Most enterprise environments already have Elasticsearch or OpenSearch running. Use it for your sparse retrieval.

from elasticsearch import Elasticsearch

es = Elasticsearch(["http://localhost:9200"])

def sparse_search(query: str, index: str, top_k: int = 20) -> List[Tuple[str, float]]:
    response = es.search(
        index=index,
        body={
            "query": {
                "multi_match": {
                    "query": query,
                    "fields": ["content^2", "title^3", "metadata.section"],
                    "type": "best_fields"
                }
            },
            "size": top_k
        }
    )
    return [
        (hit["_id"], hit["_score"])
        for hit in response["hits"]["hits"]
    ]

def dense_search(query: str, vectorstore, top_k: int = 20) -> List[Tuple[str, float]]:
    results = vectorstore.similarity_search_with_score(query, k=top_k)
    return [(doc.metadata["doc_id"], score) for doc, score in results]

def hybrid_search(query: str, vectorstore, es_index: str, top_k: int = 10) -> List[str]:
    dense = dense_search(query, vectorstore, top_k=20)
    sparse = sparse_search(query, es_index, top_k=20)
    fused = reciprocal_rank_fusion(dense, sparse)
    return fused[:top_k]

Tuning the weights

The default 50/50 weight split is a reasonable starting point. For query types where exact terminology matters heavily (compliance documents, technical specifications, product names), skew toward sparse. For conceptual queries where paraphrasing is common, skew toward dense.

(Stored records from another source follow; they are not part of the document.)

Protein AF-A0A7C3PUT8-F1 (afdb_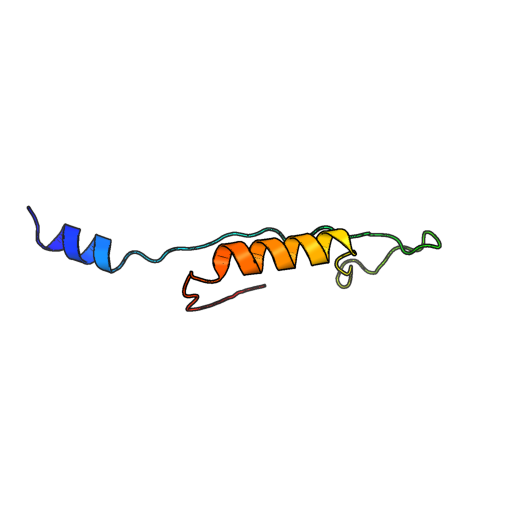monomer_lite)

pLDDT: mean 91.19, std 9.5, range [54.78, 98.56]

Sequence (65 aa):
MSHDLRKRIESRRRIYLLRHGEVSYFDERGRPYPQDSVPLNSRGLSQAQAAAEALRSTPMDRVIH

Structure (mmCIF, N/CA/C/O backbone):
data_AF-A0A7C3PUT8-F1
#
_entry.id   AF-A0A7C3PUT8-F1
#
loop_
_atom_site.group_PDB
_atom_site.id
_atom_site.type_symbol
_atom_site.label_atom_id
_atom_site.label_alt_id
_atom_site.label_comp_id
_atom_site.label_asym_id
_atom_site.label_entity_id
_atom_site.label_seq_id
_atom_site.pdbx_PDB_ins_code
_atom_site.Cartn_x
_atom_site.Cartn_y
_atom_site.Cartn_z
_atom_site.occupancy
_atom_site.B_iso_or_equiv
_atom_site.auth_seq_id
_atom_site.auth_comp_id
_atom_site.auth_asym_id
_atom_site.auth_atom_id
_atom_site.pdbx_PDB_model_num
ATOM 1 N N . MET A 1 1 ? -25.851 11.476 30.728 1.00 54.78 1 MET A N 1
ATOM 2 C CA . MET A 1 1 ? -25.167 11.161 29.448 1.00 54.78 1 MET A CA 1
ATOM 3 C C . MET A 1 1 ? -25.874 9.980 28.794 1.00 54.78 1 MET A C 1
ATOM 5 O O . MET A 1 1 ? -25.962 8.938 29.426 1.00 54.78 1 MET A O 1
ATOM 9 N N . SER A 1 2 ? -26.434 10.166 27.595 1.00 70.12 2 SER A N 1
ATOM 10 C CA . SER A 1 2 ? -27.345 9.211 26.937 1.00 70.12 2 SER A CA 1
ATOM 11 C C . SER A 1 2 ? -26.673 7.875 26.575 1.00 70.12 2 SER A C 1
ATOM 13 O O . SER A 1 2 ? -25.579 7.854 26.012 1.00 70.12 2 SER A O 1
ATOM 15 N N . HIS A 1 3 ? -27.358 6.768 26.879 1.00 69.25 3 HIS A N 1
ATOM 16 C CA . HIS A 1 3 ? -26.968 5.378 26.598 1.00 69.25 3 HIS A CA 1
ATOM 17 C C . HIS A 1 3 ? -26.743 5.113 25.090 1.00 69.25 3 HIS A C 1
ATOM 19 O O . HIS A 1 3 ? -25.926 4.276 24.710 1.00 69.25 3 HIS A O 1
ATOM 25 N N . ASP A 1 4 ? -27.402 5.897 24.233 1.00 76.62 4 ASP A N 1
ATOM 26 C CA . ASP A 1 4 ? -27.327 5.819 22.769 1.00 76.62 4 ASP A CA 1
ATOM 27 C C . ASP A 1 4 ? -25.955 6.238 22.202 1.00 76.62 4 ASP A C 1
ATOM 29 O O . ASP A 1 4 ? -25.417 5.617 21.283 1.00 76.62 4 ASP A O 1
ATOM 33 N N . LEU A 1 5 ? -25.323 7.248 22.812 1.00 72.12 5 LEU A N 1
ATOM 34 C CA . LEU A 1 5 ? -24.014 7.737 22.373 1.00 72.12 5 LEU A CA 1
ATOM 35 C C . LEU A 1 5 ? -22.907 6.709 22.643 1.00 72.12 5 LEU A C 1
ATOM 37 O O . LEU A 1 5 ? -21.997 6.557 21.831 1.00 72.12 5 LEU A O 1
ATOM 41 N N . ARG A 1 6 ? -23.004 5.972 23.758 1.00 73.00 6 ARG A N 1
ATOM 42 C CA . ARG A 1 6 ? -22.057 4.901 24.109 1.00 73.00 6 ARG A CA 1
ATOM 43 C C . ARG A 1 6 ? -22.127 3.751 23.107 1.00 73.00 6 ARG A C 1
ATOM 45 O O . ARG A 1 6 ? -21.094 3.370 22.568 1.00 73.00 6 ARG A O 1
ATOM 52 N N . LYS A 1 7 ? -23.339 3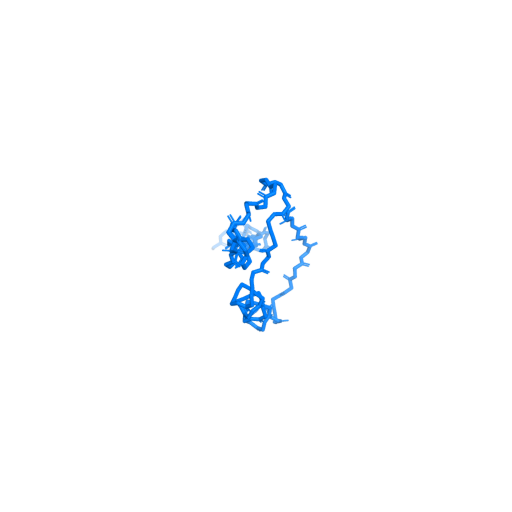.307 22.755 1.00 73.31 7 LYS A N 1
ATOM 53 C CA . LYS A 1 7 ? -23.553 2.277 21.725 1.00 73.31 7 LYS A CA 1
ATOM 54 C C . LYS A 1 7 ? -22.960 2.661 20.368 1.00 73.31 7 LYS A C 1
ATOM 56 O O . LYS A 1 7 ? -22.309 1.839 19.734 1.00 73.31 7 LYS A O 1
ATOM 61 N N . ARG A 1 8 ? -23.142 3.911 19.926 1.00 74.50 8 ARG A N 1
ATOM 62 C CA . ARG A 1 8 ? -22.586 4.400 18.646 1.00 74.50 8 ARG A CA 1
ATOM 63 C C . ARG A 1 8 ? -21.061 4.512 18.640 1.00 74.50 8 ARG A C 1
ATOM 65 O O . ARG A 1 8 ? -20.451 4.368 17.583 1.00 74.50 8 ARG A O 1
ATOM 72 N N . ILE A 1 9 ? -20.448 4.789 19.791 1.00 70.75 9 ILE A N 1
ATOM 73 C CA . ILE A 1 9 ? -18.986 4.789 19.936 1.00 70.75 9 ILE A CA 1
ATOM 74 C C . ILE A 1 9 ? -18.456 3.352 19.884 1.00 70.75 9 ILE A C 1
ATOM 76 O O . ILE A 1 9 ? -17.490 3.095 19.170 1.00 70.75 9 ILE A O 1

You can measure this empirically with your evaluation set. Run 50/50, 70/30 dense-heavy, and 30/70 sparse-heavy on the same query set and compare recall at k. The results will tell you where to set the production weights.

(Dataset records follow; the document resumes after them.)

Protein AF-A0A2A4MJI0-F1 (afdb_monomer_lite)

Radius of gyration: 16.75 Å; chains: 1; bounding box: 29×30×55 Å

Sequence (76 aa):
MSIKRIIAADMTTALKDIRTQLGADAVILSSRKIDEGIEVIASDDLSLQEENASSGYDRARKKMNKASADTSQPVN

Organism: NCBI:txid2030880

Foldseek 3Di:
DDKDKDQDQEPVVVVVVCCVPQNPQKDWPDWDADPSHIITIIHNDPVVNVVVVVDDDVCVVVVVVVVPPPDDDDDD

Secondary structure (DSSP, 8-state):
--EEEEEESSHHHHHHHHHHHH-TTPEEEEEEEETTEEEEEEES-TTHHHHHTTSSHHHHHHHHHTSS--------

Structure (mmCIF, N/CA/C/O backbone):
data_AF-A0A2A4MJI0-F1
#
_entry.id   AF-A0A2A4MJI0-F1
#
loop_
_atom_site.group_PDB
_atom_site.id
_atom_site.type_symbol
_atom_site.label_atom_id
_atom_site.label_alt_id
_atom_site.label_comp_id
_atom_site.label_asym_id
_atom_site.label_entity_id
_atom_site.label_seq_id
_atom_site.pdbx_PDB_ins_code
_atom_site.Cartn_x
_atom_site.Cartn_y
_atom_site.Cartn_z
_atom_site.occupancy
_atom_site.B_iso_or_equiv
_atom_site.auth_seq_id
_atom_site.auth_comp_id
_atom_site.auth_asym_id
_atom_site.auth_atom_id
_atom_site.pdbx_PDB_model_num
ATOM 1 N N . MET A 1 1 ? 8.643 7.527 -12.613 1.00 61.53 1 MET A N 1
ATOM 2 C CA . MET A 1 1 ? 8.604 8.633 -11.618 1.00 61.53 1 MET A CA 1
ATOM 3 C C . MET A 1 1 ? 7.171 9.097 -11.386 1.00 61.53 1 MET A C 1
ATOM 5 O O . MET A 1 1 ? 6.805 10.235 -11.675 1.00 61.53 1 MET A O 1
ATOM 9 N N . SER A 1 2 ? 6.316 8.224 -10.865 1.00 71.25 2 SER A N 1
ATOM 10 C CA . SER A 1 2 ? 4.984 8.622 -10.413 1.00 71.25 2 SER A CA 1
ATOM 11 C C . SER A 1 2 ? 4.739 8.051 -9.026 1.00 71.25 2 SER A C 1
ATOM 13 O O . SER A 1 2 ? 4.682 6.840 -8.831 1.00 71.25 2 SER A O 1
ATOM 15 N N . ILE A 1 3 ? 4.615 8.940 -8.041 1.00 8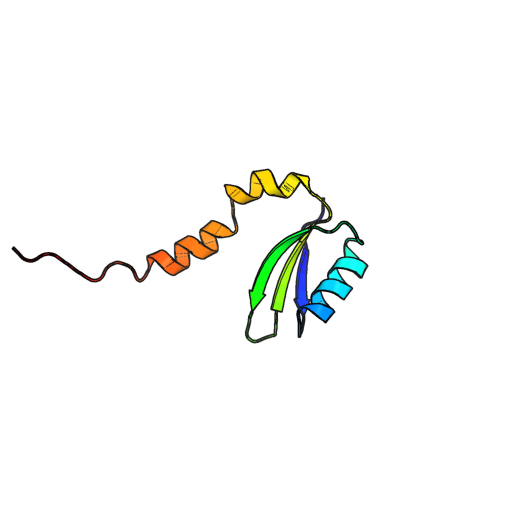3.56 3 ILE A N 1
ATOM 16 C CA . ILE A 1 3 ? 4.154 8.581 -6.699 1.00 83.56 3 ILE A CA 1
ATOM 17 C C . ILE A 1 3 ? 2.631 8.575 -6.742 1.00 83.56 3 ILE A C 1
ATOM 19 O O . ILE A 1 3 ? 2.015 9.566 -7.142 1.00 83.56 3 ILE A O 1
ATOM 23 N N . LYS A 1 4 ? 2.017 7.471 -6.315 1.00 87.31 4 LYS A N 1
ATOM 24 C CA . LYS A 1 4 ? 0.561 7.355 -6.222 1.00 87.31 4 LYS A CA 1
ATOM 25 C C . LYS A 1 4 ? 0.125 7.011 -4.808 1.00 87.31 4 LYS A C 1
ATOM 27 O O . LYS A 1 4 ? 0.718 6.165 -4.142 1.00 87.31 4 LYS A O 1
ATOM 32 N N . ARG A 1 5 ? -0.957 7.664 -4.385 1.00 90.56 5 ARG A N 1
ATOM 33 C CA . ARG A 1 5 ? -1.735 7.302 -3.200 1.00 90.56 5 ARG A CA 1
ATOM 34 C C . ARG A 1 5 ? -2.897 6.422 -3.642 1.00 90.56 5 ARG A C 1
ATOM 36 O O . ARG A 1 5 ? -3.656 6.817 -4.524 1.00 90.56 5 ARG A O 1
ATOM 43 N N . ILE A 1 6 ? -3.037 5.267 -3.009 1.00 92.62 6 ILE A N 1
ATOM 44 C CA . ILE A 1 6 ? -4.131 4.322 -3.212 1.00 92.62 6 ILE A CA 1
ATOM 45 C C . ILE A 1 6 ? -4.887 4.177 -1.897 1.00 92.62 6 ILE A C 1
ATOM 47 O O . ILE A 1 6 ? -4.274 3.995 -0.846 1.00 92.62 6 ILE A O 1
ATOM 51 N N . ILE A 1 7 ? -6.211 4.281 -1.965 1.00 94.44 7 ILE A N 1
ATOM 52 C CA . ILE A 1 7 ? -7.117 3.990 -0.855 1.00 94.44 7 ILE A CA 1
ATOM 53 C C . ILE A 1 7 ? -7.911 2.754 -1.256 1.00 94.44 7 ILE A C 1
ATOM 55 O O . ILE A 1 7 ? -8.510 2.735 -2.329 1.00 94.44 7 ILE A O 1
ATOM 59 N N . ALA A 1 8 ? -7.885 1.727 -0.414 1.00 95.50 8 ALA A N 1
ATOM 60 C CA . ALA A 1 8 ? -8.582 0.473 -0.659 1.00 95.50 8 ALA A CA 1
ATOM 61 C C . ALA A 1 8 ? -9.222 -0.058 0.625 1.00 95.50 8 ALA A C 1
ATOM 63 O O . ALA A 1 8 ? -8.812 0.306 1.724 1.00 95.50 8 ALA A O 1
ATOM 64 N N . ALA A 1 9 ? -10.186 -0.970 0.492 1.00 95.62 9 ALA A N 1
ATOM 65 C CA . ALA A 1 9 ? -10.828 -1.606 1.644 1.00 95.62 9 ALA A CA 1
ATOM 66 C C . ALA A 1 9 ? -9.835 -2.430 2.488 1.00 95.62 9 ALA A C 1
ATOM 68 O O . ALA A 1 9 ? -9.920 -2.468 3.714 1.00 95.62 9 ALA A O 1
ATOM 69 N N . ASP A 1 10 ? -8.874 -3.077 1.830 1.00 94.44 10 ASP A N 1
ATOM 70 C CA . ASP A 1 10 ? -7.890 -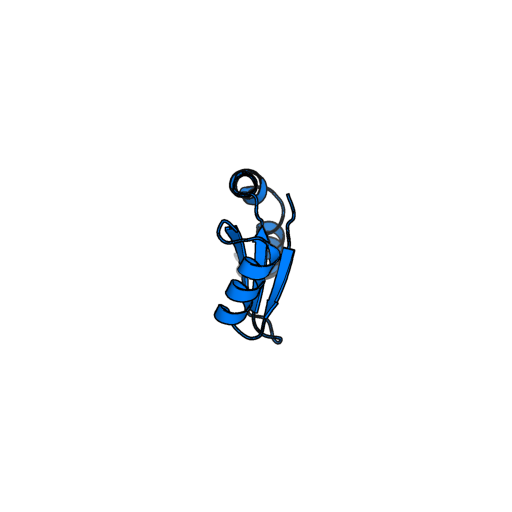3.955 2.449 1.00 94.44 10 ASP A CA 1
ATOM 71 C C . ASP A 1 10 ? -6.563 -3.943 1.673 1.00 94.44 10 ASP A C 1
ATOM 73 O O . ASP A 1 10 ? -6.481 -3.491 0.527 1.00 94.44 10 ASP A O 1
ATOM 77 N N . MET A 1 11 ? -5.502 -4.453 2.305 1.00 93.31 11 MET A N 1
ATOM 78 C CA . MET A 1 11 ? -4.157 -4.451 1.720 1.00 93.31 11 MET A CA 1
ATOM 79 C C . MET A 1 11 ? -4.080 -5.276 0.426 1.00 93.31 11 MET A C 1
ATOM 81 O O . MET A 1 11 ? -3.325 -4.922 -0.473 1.00 93.31 11 MET A O 1
ATOM 85 N N . THR A 1 12 ? -4.865 -6.346 0.288 1.00 94.69 12 THR A N 1
ATOM 86 C CA . THR A 1 12 ? -4.875 -7.178 -0.926 1.00 94.69 12 THR A CA 1
ATOM 87 C C . THR A 1 12 ? -5.403 -6.385 -2.113 1.00 94.69 12 THR A C 1
ATOM 89 O O . THR A 1 12 ? -4.795 -6.395 -3.185 1.00 94.69 12 THR A O 1
ATOM 92 N N . THR A 1 13 ? -6.503 -5.657 -1.907 1.00 96.44 13 THR A N 1
ATOM 93 C CA . THR A 1 13 ? -7.070 -4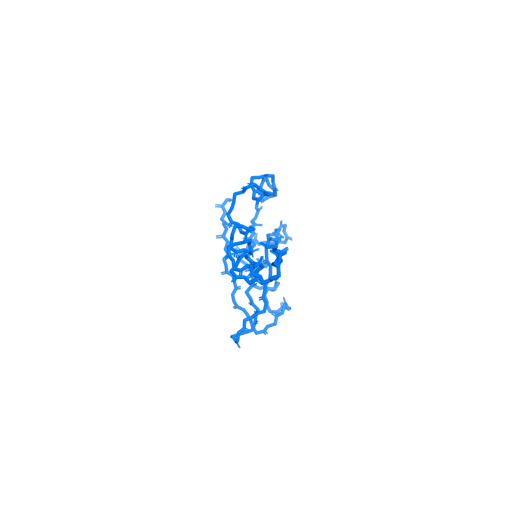.757 -2.916 1.00 96.44 13 THR A CA 1
ATOM 94 C C . THR A 1 13 ? -6.079 -3.641 -3.260 1.00 96.44 13 THR A C 1
ATOM 96 O O . THR A 1 13 ? -5.787 -3.434 -4.437 1.00 96.44 13 THR A O 1
ATOM 99 N N . ALA A 1 14 ? -5.447 -3.021 -2.255 1.00 94.88 14 ALA A N 1
ATOM 100 C CA . ALA A 1 14 ? -4.419 -2.002 -2.484 1.00 94.88 14 ALA A CA 1
ATOM 101 C C . ALA A 1 14 ? -3.249 -2.530 -3.334 1.00 94.88 14 ALA A C 1
ATOM 103 O O . ALA A 1 14 ? -2.834 -1.878 -4.288 1.00 94.88 14 ALA A O 1
ATOM 104 N N . LEU A 1 15 ? -2.731 -3.725 -3.031 1.00 93.62 15 LEU A N 1
ATOM 105 C CA . LEU A 1 15 ? -1.636 -4.349 -3.781 1.00 93.62 15 LEU A CA 1
ATOM 106 C C . LEU A 1 15 ? -2.024 -4.653 -5.230 1.00 93.62 15 LEU A C 1
ATOM 108 O O . LEU A 1 15 ? -1.211 -4.481 -6.141 1.00 93.62 15 LEU A O 1
ATOM 112 N N . LYS A 1 16 ? -3.266 -5.090 -5.458 1.00 95.62 16 LYS A N 1
ATOM 113 C CA . LYS A 1 16 ? -3.785 -5.334 -6.806 1.00 95.62 16 LYS A CA 1
ATOM 114 C C . LYS A 1 16 ? -3.851 -4.040 -7.615 1.00 95.62 16 LYS A C 1
ATOM 116 O O . LYS A 1 16 ? -3.438 -4.032 -8.777 1.00 95.62 16 LYS A O 1
ATOM 121 N N . ASP A 1 17 ? -4.303 -2.954 -7.000 1.00 94.44 17 ASP A N 1
ATOM 122 C CA . ASP A 1 17 ? -4.382 -1.645 -7.647 1.00 94.44 17 ASP A CA 1
ATOM 123 C C . ASP A 1 17 ? -2.992 -1.065 -7.920 1.00 94.44 17 ASP A C 1
ATOM 125 O O . ASP A 1 17 ? -2.743 -0.572 -9.019 1.00 94.44 17 ASP A O 1
ATOM 129 N N . ILE A 1 18 ? -2.060 -1.193 -6.969 1.00 93.12 18 ILE A N 1
ATOM 130 C CA . ILE A 1 18 ? -0.653 -0.807 -7.145 1.00 93.12 18 ILE A CA 1
ATOM 131 C C . ILE A 1 18 ? -0.062 -1.559 -8.335 1.00 93.12 18 ILE A C 1
ATOM 133 O O . ILE A 1 18 ? 0.485 -0.937 -9.240 1.00 93.12 18 ILE A O 1
ATOM 137 N N . ARG A 1 19 ? -0.241 -2.882 -8.393 1.00 92.44 19 ARG A N 1
ATOM 138 C CA . ARG A 1 19 ? 0.271 -3.702 -9.495 1.00 92.44 19 ARG A CA 1
ATOM 139 C C . ARG A 1 19 ? -0.346 -3.330 -10.841 1.00 92.44 19 ARG A C 1
ATOM 141 O O . ARG A 1 19 ? 0.352 -3.325 -11.848 1.00 92.44 19 ARG A O 1
ATOM 148 N N . THR A 1 20 ? -1.639 -3.019 -10.858 1.00 93.62 20 THR A N 1
ATOM 149 C CA . THR A 1 20 ? -2.359 -2.629 -12.079 1.00 93.62 20 THR A CA 1
ATOM 150 C C . THR A 1 20 ? -1.915 -1.253 -12.581 1.00 93.62 20 THR A C 1
ATOM 152 O O . THR A 1 20 ? -1.859 -1.032 -13.786 1.00 93.62 20 THR A O 1
ATOM 155 N N . GLN A 1 21 ? -1.593 -0.326 -11.674 1.00 91.62 21 GLN A N 1
ATOM 156 C CA . GLN A 1 21 ? -1.291 1.064 -12.020 1.00 91.62 21 GLN A CA 1
ATOM 157 C C . GLN A 1 21 ? 0.200 1.386 -12.168 1.00 91.62 21 GLN A C 1
ATOM 159 O O . GLN A 1 21 ? 0.535 2.261 -12.962 1.00 91.62 21 GLN A O 1
ATOM 164 N N . LEU A 1 22 ? 1.062 0.761 -11.364 1.00 90.31 22 LEU A N 1
ATOM 165 C CA . LEU A 1 22 ? 2.503 1.034 -11.283 1.00 90.31 22 LEU A CA 1
ATOM 166 C C . LEU A 1 22 ? 3.360 -0.148 -11.761 1.00 90.31 22 LEU A C 1
ATOM 168 O O . LEU A 1 22 ? 4.526 0.048 -12.080 1.00 90.31 22 LEU A O 1
ATOM 172 N N . GLY A 1 23 ? 2.793 -1.354 -11.852 1.00 89.69 23 GLY A N 1
ATOM 173 C CA . GLY A 1 23 ? 3.513 -2.560 -12.261 1.00 89.69 23 GLY A CA 1
ATOM 174 C C . GLY A 1 23 ? 3.970 -3.431 -11.089 1.00 89.69 23 GLY A C 1
ATOM 175 O O . GLY A 1 23 ? 3.695 -3.150 -9.923 1.00 89.69 23 GLY A O 1
ATOM 176 N N . ALA A 1 24 ? 4.625 -4.550 -11.410 1.00 88.62 24 ALA A N 1
ATOM 177 C CA . ALA A 1 24 ? 5.060 -5.538 -10.419 1.00 88.62 24 ALA A CA 1
ATOM 178 C C . ALA A 1 24 ? 6.255 -5.064 -9.574 1.00 88.62 24 ALA A C 1
ATOM 180 O O . ALA A 1 24 ? 6.398 -5.508 -8.439 1.00 88.62 24 ALA A O 1
ATOM 181 N N . ASP A 1 25 ? 7.060 -4.146 -10.107 1.00 87.50 25 ASP A N 1
ATOM 182 C CA . ASP A 1 25 ? 8.265 -3.604 -9.470 1.00 87.50 25 ASP A CA 1
ATOM 183 C C . ASP A 1 25 ? 7.981 -2.400 -8.554 1.00 87.50 25 ASP A C 1
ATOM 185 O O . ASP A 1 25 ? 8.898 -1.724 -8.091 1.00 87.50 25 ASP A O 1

In my experience, most enterprise knowledge base deployments benefit from a slight sparse-heavy weighting around 40/60 dense/sparse because enterprise documents tend to use precise technical terminology that benefits from exact matching. Tune to your actual content.

One gotcha

Document IDs need to be consistent between your vector store and your Elasticsearch index. If you use different identifiers in the two systems, the RRF merge will not find overlapping results correctly. Use the source document path or a stable UUID as the canonical identifier and store it in both systems at ingestion time.

Hybrid search adds meaningful complexity to your retrieval pipeline. In most enterprise deployments where I have added it to a previously vector-only system, recall at k=5 improved by 15 to 25 percentage points on the evaluation set. For a knowledge base that employees rely on for accurate answers, that improvement is worth the implementation effort.

Top comments (1)

Ahmet Özel • Jun 30

Agree hybrid is usually the right default. One thing I would add from production: hybrid only helps when the BM25 and dense arms fail on different queries, otherwise you pay double for the same recall. It is worth logging which arm actually contributed to the final top-k, because often one is carrying almost everything and the fusion weight is doing nothing. The fusion method also matters more than people expect: RRF is a safe start, but per-query weighting or a small reranker over the union tends to beat a fixed alpha once query types vary. How are you tuning the blend, fixed weights or learned?